- _Study material_
+ + + + + + +
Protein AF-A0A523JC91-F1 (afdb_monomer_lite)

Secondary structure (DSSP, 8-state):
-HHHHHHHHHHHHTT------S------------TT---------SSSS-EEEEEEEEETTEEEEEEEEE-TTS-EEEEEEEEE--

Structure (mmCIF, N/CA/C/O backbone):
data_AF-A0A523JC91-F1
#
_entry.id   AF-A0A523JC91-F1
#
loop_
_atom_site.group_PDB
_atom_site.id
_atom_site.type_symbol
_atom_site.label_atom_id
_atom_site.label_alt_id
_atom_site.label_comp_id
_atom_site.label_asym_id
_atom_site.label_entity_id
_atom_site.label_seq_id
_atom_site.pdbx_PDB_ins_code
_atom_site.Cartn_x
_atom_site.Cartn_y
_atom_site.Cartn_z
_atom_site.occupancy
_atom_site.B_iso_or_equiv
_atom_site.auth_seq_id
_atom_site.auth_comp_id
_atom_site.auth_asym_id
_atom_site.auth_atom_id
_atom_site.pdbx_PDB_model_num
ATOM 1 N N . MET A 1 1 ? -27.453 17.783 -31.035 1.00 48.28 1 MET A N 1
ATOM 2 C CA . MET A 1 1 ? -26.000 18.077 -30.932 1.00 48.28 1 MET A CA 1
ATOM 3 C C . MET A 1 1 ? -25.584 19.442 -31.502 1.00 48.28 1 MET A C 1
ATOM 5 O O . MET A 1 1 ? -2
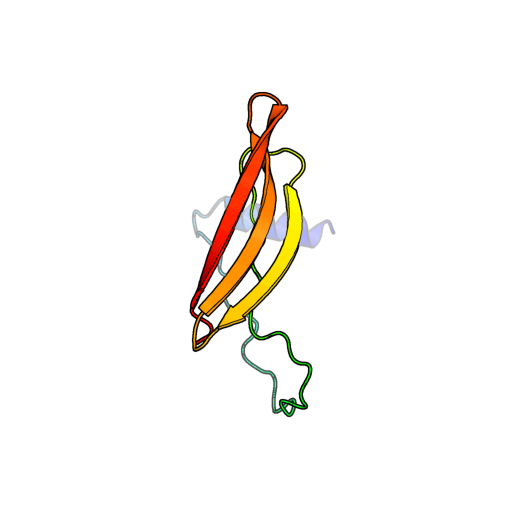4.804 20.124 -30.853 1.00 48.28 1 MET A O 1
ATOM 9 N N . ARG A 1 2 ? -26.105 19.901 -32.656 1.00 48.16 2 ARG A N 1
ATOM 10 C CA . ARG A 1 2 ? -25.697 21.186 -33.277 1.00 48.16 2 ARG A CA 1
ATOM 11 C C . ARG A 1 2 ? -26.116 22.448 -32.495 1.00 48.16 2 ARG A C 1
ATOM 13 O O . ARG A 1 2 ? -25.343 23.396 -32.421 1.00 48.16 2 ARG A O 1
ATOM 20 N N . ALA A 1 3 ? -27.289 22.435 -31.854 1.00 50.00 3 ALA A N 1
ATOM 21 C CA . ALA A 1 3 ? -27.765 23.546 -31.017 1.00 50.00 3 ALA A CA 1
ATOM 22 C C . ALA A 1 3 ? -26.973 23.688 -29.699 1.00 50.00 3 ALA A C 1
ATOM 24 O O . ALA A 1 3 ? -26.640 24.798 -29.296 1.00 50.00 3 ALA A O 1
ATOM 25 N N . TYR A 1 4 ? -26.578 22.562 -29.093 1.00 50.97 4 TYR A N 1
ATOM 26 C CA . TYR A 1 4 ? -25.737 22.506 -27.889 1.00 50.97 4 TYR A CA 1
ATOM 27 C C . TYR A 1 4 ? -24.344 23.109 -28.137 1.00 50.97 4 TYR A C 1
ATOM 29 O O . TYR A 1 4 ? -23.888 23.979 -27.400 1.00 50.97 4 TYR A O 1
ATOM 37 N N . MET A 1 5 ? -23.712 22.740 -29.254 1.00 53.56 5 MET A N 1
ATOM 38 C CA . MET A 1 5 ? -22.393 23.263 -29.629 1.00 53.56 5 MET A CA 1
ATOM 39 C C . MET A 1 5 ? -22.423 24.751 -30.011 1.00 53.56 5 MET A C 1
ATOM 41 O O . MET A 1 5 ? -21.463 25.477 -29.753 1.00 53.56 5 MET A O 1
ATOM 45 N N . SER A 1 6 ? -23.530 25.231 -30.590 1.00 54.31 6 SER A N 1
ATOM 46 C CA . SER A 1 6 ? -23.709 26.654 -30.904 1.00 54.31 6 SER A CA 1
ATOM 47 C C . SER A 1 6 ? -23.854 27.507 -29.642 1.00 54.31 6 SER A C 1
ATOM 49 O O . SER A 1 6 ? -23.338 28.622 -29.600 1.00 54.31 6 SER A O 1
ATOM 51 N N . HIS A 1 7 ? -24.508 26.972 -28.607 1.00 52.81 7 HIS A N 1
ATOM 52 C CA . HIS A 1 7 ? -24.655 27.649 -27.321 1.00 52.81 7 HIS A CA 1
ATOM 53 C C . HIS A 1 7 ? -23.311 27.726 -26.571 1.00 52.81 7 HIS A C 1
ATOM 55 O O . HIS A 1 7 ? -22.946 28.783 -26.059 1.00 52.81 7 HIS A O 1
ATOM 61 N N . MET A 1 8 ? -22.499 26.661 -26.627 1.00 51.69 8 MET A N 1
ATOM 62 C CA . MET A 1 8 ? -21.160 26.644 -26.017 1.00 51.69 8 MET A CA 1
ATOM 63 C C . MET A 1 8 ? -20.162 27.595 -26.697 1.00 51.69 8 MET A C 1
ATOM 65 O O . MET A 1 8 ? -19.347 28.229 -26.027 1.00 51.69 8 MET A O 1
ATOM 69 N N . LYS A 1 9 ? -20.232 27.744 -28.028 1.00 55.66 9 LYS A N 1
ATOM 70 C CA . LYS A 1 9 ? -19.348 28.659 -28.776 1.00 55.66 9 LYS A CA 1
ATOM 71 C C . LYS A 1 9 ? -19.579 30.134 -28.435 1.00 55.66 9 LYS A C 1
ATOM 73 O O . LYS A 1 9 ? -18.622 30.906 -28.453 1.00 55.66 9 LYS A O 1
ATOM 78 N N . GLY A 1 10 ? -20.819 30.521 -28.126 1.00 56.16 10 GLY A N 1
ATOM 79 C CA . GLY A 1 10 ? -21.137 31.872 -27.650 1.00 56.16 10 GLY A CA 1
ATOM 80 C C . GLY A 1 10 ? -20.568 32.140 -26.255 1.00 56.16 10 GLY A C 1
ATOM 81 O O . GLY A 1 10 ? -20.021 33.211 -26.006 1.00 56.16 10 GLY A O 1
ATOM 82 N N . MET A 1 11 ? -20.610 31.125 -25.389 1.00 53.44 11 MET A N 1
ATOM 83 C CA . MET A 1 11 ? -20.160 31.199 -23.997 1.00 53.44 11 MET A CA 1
+ + + + + + +
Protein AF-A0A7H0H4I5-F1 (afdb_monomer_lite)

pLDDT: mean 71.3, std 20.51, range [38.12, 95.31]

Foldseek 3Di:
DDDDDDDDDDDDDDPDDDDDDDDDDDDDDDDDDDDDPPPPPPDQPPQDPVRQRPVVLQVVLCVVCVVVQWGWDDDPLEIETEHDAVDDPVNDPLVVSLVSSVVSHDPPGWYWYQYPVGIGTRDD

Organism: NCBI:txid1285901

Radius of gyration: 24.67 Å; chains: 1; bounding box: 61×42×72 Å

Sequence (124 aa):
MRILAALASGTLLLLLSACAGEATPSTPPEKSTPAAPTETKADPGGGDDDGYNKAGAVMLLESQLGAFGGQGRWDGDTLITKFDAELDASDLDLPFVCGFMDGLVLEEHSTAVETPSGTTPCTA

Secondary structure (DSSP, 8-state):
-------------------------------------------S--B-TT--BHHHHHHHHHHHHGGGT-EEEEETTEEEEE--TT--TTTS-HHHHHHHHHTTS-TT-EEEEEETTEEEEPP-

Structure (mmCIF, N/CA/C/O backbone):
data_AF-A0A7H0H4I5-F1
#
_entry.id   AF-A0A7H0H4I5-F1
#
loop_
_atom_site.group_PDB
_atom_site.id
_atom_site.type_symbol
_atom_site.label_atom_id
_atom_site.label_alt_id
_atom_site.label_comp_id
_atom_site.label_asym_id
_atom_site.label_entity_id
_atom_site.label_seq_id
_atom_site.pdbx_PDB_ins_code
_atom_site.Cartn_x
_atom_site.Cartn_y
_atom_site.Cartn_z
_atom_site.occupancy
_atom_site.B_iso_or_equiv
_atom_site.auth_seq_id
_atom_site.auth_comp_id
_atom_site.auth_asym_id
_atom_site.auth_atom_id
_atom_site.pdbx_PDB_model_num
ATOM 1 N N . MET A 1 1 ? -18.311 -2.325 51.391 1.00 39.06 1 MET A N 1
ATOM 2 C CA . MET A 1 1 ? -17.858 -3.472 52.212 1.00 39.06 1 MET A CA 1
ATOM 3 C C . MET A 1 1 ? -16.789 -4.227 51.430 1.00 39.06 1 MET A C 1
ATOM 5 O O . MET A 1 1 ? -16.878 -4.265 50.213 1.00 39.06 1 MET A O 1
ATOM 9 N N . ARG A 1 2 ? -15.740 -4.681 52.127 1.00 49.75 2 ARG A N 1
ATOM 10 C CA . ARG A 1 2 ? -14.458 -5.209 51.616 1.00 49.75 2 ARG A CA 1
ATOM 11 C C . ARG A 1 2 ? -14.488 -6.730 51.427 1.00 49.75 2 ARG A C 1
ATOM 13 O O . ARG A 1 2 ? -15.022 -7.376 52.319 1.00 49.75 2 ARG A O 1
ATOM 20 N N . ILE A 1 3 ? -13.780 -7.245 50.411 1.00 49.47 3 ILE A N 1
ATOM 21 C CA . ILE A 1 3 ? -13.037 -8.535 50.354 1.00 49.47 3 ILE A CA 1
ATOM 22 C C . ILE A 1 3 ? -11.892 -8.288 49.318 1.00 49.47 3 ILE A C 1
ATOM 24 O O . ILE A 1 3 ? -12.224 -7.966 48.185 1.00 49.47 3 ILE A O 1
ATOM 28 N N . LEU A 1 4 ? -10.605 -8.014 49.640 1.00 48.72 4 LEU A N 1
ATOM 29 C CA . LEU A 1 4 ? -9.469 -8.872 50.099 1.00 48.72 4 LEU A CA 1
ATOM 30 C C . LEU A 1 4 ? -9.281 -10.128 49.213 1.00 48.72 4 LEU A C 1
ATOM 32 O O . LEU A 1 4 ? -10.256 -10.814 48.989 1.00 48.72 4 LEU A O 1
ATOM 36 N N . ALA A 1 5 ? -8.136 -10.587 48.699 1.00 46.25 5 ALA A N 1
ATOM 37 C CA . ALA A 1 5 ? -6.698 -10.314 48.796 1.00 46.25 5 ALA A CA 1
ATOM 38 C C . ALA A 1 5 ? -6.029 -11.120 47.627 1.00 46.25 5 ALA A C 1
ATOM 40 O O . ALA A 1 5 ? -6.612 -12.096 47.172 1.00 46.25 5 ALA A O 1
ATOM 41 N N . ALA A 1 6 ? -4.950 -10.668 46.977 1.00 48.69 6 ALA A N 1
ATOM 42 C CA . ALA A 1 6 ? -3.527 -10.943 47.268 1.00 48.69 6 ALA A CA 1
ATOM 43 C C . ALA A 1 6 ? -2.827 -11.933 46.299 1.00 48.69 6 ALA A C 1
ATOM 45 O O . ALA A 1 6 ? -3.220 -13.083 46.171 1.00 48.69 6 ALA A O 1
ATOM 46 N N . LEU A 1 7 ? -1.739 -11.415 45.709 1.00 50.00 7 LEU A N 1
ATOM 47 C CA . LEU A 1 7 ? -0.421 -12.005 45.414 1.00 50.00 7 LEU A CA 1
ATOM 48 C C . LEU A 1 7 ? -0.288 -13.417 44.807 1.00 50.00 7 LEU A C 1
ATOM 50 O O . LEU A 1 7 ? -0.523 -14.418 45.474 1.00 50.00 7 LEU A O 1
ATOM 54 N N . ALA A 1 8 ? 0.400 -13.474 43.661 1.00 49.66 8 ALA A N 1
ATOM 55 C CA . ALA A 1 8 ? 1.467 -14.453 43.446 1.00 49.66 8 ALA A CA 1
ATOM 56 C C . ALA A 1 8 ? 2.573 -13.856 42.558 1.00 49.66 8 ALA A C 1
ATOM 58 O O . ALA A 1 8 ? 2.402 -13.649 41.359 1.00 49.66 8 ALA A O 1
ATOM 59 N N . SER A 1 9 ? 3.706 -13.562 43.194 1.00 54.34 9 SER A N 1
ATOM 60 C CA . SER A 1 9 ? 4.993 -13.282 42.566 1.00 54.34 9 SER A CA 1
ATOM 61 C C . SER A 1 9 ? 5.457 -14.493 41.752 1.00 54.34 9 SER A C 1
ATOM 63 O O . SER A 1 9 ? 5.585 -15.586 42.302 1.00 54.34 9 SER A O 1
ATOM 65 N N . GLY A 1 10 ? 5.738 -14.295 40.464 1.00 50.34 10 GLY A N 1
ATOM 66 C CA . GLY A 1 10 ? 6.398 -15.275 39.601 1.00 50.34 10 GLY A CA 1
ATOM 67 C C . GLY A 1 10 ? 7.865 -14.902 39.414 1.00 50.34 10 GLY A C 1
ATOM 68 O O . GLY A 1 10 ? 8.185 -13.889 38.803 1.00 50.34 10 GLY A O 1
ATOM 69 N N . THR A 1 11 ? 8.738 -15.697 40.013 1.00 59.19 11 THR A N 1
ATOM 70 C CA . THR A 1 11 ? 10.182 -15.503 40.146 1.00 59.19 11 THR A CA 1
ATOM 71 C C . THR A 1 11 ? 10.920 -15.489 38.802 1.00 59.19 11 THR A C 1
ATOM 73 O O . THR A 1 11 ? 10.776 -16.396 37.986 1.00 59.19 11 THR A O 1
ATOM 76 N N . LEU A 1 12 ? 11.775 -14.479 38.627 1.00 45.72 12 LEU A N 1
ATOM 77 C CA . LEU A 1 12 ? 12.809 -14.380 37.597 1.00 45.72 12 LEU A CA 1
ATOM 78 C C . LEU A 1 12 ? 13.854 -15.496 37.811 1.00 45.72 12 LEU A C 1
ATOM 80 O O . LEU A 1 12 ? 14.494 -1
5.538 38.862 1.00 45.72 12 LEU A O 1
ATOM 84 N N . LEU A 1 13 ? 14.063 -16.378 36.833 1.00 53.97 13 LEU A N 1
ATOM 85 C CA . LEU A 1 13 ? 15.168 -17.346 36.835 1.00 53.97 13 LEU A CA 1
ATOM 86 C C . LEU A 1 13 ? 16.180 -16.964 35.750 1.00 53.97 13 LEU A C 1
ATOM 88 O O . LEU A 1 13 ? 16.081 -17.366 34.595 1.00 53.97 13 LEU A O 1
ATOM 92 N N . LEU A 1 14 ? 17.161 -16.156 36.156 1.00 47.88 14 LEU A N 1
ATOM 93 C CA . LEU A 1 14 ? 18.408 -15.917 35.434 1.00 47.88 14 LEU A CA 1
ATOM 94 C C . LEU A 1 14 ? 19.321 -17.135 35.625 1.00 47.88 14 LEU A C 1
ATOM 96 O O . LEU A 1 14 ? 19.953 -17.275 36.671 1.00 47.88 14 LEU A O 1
+ + + + + + +
- _Work item_
Take exactly the lines from the one containing "ATOM 10 C CA . ARG A 1 2 ? -14.458" through the one containing "ATOM 21 C CA . ILE" in the data above, and output them with nothing added.

- _Result below_
ATOM 10 C CA . ARG A 1 2 ? -14.458 -5.209 51.616 1.00 49.75 2 ARG A CA 1
ATOM 11 C C . ARG A 1 2 ? -14.488 -6.730 51.427 1.00 49.75 2 ARG A C 1
ATOM 13 O O . ARG A 1 2 ? -15.022 -7.376 52.319 1.00 49.75 2 ARG A O 1
ATOM 20 N N . ILE A 1 3 ? -13.780 -7.245 50.411 1.00 49.47 3 ILE A N 1
ATOM 21 C CA . ILE A 1 3 ? -13.037 -8.535 50.354 1.00 49.47 3 ILE A CA 1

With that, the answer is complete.